Inspiration
We just thought about our own situation because it is always difficult to understand legal texts, then imagine when English is not even your first language. On top of that, having a conversation would help for user experience, sort of a consultation.
What it does
Focusing on immigrants in the US for whom English is not their native language, they could ask questions in their native language to understand how leasing agreements work in San Diego (for ex.) through a conversation with Legal AI. On top of that, Legal AI could recommend based on the topic of the conversation, different lawyers that are specialised in this topic and who are located in the area of the user.
How we built it
We built this project using Next.js for the frontend and flask and chroma for the backend.
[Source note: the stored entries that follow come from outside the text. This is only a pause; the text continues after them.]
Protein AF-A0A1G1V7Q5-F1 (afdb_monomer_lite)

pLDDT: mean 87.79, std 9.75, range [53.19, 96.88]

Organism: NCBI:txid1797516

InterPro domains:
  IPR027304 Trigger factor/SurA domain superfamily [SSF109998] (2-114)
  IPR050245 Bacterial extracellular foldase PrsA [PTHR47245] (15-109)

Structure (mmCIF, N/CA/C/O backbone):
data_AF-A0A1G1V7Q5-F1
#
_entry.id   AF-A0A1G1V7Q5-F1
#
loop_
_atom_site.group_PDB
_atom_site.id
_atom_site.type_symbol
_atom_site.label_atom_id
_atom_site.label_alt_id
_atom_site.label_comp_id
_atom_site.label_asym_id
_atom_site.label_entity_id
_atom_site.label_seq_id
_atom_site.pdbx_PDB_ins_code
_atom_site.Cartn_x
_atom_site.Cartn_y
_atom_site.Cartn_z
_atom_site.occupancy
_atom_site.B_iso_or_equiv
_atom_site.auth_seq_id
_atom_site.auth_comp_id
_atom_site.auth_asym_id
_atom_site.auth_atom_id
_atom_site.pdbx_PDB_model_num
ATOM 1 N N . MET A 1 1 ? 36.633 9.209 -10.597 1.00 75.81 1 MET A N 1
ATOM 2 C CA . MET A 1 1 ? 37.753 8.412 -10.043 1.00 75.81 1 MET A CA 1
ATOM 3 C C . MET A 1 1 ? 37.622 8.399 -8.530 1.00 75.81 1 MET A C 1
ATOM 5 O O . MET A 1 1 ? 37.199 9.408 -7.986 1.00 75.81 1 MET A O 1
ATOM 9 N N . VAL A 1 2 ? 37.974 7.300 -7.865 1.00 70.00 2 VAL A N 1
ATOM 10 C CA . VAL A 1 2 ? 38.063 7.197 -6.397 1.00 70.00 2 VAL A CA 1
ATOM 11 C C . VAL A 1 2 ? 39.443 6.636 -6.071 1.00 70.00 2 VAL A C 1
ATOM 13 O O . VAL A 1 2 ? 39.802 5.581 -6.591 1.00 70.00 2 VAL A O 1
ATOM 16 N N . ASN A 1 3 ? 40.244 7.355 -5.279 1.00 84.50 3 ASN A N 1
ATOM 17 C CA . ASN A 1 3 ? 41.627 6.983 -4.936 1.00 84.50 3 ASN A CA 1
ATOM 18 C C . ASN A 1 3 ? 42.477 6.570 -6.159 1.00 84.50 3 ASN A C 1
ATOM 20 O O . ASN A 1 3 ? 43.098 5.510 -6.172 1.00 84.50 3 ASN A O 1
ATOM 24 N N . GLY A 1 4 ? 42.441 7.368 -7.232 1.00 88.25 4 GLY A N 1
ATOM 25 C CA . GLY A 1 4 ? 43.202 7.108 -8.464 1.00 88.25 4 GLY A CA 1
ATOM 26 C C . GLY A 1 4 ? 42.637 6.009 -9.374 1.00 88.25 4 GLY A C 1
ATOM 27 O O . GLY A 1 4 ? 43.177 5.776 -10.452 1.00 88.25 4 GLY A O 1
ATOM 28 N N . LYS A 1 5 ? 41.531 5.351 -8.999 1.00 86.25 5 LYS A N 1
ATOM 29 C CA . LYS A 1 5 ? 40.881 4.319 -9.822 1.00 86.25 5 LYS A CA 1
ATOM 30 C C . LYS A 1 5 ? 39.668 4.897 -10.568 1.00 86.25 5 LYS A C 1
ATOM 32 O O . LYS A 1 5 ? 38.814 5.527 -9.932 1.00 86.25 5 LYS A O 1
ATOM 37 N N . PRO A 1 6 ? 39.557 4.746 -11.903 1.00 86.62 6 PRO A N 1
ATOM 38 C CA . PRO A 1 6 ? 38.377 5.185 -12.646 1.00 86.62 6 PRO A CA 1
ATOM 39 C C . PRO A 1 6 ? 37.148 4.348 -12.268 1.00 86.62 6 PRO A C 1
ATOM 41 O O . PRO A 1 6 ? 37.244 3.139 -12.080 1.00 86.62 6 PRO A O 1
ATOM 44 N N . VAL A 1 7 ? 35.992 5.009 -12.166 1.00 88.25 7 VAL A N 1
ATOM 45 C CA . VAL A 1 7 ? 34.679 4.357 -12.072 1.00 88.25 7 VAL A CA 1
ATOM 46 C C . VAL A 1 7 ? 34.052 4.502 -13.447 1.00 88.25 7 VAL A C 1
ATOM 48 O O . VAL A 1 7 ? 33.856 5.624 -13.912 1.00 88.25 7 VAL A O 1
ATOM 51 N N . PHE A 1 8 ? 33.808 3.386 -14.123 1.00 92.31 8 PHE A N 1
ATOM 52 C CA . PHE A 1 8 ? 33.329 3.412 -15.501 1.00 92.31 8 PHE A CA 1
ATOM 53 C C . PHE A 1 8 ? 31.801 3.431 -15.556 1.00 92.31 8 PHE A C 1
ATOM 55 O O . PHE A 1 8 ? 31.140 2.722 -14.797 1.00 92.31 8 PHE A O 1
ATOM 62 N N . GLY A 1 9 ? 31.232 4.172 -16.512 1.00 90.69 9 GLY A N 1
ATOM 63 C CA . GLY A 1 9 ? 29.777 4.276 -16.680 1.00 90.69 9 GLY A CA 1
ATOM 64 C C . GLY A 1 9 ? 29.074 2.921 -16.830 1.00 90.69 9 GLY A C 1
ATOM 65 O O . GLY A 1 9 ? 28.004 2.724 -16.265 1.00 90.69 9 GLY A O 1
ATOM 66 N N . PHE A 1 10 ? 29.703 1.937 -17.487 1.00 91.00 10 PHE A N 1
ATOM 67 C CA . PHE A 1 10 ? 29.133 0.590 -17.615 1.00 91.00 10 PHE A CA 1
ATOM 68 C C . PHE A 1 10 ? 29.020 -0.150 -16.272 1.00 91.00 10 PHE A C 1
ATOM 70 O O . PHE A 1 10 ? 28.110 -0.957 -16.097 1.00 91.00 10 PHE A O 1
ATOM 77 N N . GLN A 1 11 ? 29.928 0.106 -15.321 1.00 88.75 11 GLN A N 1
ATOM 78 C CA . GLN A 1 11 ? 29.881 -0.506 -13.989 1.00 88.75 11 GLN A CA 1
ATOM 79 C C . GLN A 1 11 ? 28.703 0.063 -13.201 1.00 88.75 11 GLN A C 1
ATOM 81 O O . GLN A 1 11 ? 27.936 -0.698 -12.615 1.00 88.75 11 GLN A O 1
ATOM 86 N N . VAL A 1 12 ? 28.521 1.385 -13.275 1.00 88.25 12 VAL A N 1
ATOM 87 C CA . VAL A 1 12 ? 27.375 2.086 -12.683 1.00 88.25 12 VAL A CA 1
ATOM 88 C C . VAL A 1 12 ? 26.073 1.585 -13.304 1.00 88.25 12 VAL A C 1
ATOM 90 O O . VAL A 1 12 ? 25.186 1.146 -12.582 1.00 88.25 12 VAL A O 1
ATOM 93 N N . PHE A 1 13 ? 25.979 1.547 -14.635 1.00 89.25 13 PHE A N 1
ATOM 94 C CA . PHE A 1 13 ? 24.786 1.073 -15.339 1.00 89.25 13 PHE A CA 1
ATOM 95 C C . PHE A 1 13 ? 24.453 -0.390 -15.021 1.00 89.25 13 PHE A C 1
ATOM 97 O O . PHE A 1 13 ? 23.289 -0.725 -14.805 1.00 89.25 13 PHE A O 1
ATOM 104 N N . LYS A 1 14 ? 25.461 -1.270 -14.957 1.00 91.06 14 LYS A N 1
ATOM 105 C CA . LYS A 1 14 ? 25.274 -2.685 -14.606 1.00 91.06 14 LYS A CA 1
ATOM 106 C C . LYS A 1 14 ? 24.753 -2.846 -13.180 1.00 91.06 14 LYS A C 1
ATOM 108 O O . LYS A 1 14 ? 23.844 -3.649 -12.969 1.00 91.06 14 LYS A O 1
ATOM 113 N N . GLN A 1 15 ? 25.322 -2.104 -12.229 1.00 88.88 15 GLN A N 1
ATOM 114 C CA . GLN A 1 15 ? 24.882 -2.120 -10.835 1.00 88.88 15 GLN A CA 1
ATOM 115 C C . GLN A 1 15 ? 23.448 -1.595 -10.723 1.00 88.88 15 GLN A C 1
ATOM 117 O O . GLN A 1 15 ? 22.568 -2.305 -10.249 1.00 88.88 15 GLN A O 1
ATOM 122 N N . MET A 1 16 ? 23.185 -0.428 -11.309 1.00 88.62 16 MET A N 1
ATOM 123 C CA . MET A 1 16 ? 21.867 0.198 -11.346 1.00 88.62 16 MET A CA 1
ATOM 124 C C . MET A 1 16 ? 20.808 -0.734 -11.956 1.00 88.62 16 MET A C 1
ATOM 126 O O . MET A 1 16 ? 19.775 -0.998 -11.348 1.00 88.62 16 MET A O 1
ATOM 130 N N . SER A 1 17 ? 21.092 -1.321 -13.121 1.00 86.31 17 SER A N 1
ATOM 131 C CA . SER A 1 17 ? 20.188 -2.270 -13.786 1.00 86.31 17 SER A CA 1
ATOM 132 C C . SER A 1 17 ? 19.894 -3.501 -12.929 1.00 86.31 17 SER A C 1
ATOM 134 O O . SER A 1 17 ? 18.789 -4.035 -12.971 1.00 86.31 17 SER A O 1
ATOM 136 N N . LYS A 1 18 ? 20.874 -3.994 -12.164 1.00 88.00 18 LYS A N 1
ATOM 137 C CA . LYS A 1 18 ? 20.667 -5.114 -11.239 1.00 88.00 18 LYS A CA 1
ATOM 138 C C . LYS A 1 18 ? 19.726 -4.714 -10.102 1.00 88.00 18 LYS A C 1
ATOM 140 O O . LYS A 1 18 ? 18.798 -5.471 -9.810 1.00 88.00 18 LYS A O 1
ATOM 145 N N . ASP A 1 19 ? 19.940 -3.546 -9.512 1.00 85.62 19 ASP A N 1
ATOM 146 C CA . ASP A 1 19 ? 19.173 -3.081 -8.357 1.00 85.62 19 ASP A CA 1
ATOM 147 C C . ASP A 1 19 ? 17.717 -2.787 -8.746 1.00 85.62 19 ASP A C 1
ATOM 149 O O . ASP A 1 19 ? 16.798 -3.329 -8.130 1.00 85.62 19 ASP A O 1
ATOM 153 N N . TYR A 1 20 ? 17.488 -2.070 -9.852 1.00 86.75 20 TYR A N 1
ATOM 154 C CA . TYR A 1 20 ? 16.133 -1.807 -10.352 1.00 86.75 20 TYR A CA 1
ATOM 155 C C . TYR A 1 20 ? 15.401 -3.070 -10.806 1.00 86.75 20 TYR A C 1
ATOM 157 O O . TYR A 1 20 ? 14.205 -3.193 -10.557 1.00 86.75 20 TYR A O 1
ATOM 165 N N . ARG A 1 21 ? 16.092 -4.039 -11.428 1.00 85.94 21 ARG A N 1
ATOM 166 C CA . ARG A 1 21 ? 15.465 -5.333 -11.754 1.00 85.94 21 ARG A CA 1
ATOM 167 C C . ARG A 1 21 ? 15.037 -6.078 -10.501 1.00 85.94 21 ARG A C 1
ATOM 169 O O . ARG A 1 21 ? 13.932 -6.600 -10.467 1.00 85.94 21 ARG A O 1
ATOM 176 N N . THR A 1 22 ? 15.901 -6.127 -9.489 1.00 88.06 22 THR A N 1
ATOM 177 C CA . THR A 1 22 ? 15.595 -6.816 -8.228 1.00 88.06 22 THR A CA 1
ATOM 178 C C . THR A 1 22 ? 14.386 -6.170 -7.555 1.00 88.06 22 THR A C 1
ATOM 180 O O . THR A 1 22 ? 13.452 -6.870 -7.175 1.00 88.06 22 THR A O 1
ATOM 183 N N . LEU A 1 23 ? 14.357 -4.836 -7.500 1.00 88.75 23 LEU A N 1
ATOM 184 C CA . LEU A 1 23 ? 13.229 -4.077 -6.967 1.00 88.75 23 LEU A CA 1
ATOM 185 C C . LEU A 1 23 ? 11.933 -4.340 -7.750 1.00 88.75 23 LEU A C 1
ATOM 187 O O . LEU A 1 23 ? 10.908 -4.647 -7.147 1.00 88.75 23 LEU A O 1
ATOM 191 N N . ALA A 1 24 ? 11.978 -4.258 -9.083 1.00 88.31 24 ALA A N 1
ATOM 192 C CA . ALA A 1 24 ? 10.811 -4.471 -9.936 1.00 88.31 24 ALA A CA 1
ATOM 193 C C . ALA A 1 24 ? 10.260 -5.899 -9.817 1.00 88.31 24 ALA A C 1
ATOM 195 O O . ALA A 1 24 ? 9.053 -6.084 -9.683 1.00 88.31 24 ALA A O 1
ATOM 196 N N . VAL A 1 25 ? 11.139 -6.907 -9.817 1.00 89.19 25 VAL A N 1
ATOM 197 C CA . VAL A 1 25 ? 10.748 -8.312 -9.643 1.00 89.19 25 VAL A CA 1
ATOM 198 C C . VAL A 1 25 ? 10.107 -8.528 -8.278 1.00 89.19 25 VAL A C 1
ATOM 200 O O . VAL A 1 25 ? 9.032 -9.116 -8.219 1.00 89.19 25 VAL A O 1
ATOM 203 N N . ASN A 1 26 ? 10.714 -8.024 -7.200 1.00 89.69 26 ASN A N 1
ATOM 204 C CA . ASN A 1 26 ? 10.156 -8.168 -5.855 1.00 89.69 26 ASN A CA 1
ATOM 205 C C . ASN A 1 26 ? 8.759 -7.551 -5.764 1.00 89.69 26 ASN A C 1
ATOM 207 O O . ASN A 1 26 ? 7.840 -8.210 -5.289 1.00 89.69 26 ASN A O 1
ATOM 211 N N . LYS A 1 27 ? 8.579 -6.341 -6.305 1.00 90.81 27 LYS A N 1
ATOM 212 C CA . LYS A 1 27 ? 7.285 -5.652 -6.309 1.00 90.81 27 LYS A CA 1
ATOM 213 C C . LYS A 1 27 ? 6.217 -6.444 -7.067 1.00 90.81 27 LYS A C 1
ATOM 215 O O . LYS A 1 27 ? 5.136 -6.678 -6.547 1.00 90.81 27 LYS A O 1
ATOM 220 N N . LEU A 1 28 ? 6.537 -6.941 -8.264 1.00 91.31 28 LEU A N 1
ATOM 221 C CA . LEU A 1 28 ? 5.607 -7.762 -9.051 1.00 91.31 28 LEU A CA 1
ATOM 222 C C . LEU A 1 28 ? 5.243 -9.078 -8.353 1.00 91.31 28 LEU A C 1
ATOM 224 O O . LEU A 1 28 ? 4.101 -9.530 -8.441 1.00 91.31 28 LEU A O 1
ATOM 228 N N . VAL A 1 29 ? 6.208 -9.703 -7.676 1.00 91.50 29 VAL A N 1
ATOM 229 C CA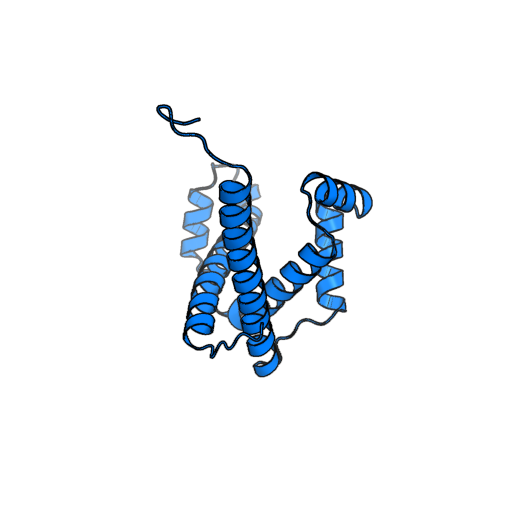 . VAL A 1 29 ? 5.984 -10.930 -6.906 1.00 91.50 29 VAL A CA 1
ATOM 230 C C . VAL A 1 29 ? 5.070 -10.654 -5.714 1.00 91.50 29 VAL A C 1
ATOM 232 O O . VAL A 1 29 ? 4.107 -11.391 -5.522 1.00 91.50 29 VAL A O 1
ATOM 235 N N . GLU A 1 30 ? 5.322 -9.590 -4.953 1.00 92.38 30 GLU A N 1
ATOM 236 C CA . GLU A 1 30 ? 4.481 -9.178 -3.822 1.00 92.38 30 GLU A CA 1
ATOM 237 C C . GLU A 1 30 ? 3.051 -8.865 -4.267 1.00 92.38 30 GLU A C 1
ATOM 239 O O . GLU A 1 30 ? 2.103 -9.441 -3.726 1.00 92.38 30 GLU A O 1
ATOM 244 N N . ASP A 1 31 ? 2.896 -8.056 -5.318 1.00 94.06 31 ASP A N 1
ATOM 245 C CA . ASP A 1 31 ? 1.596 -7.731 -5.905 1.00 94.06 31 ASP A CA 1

Gemini API was used for transcription and analysis while Cartesia API was used as a text-to-speech model. The project was deployed on Vercel.
Challenges we ran into
- Coding because the documentation from the sponsors had some errors... ://
- Business model because right now we are just guessing based on what would make sense but actually we should talk to the different customer segments to receive feedback and decide upon the business model.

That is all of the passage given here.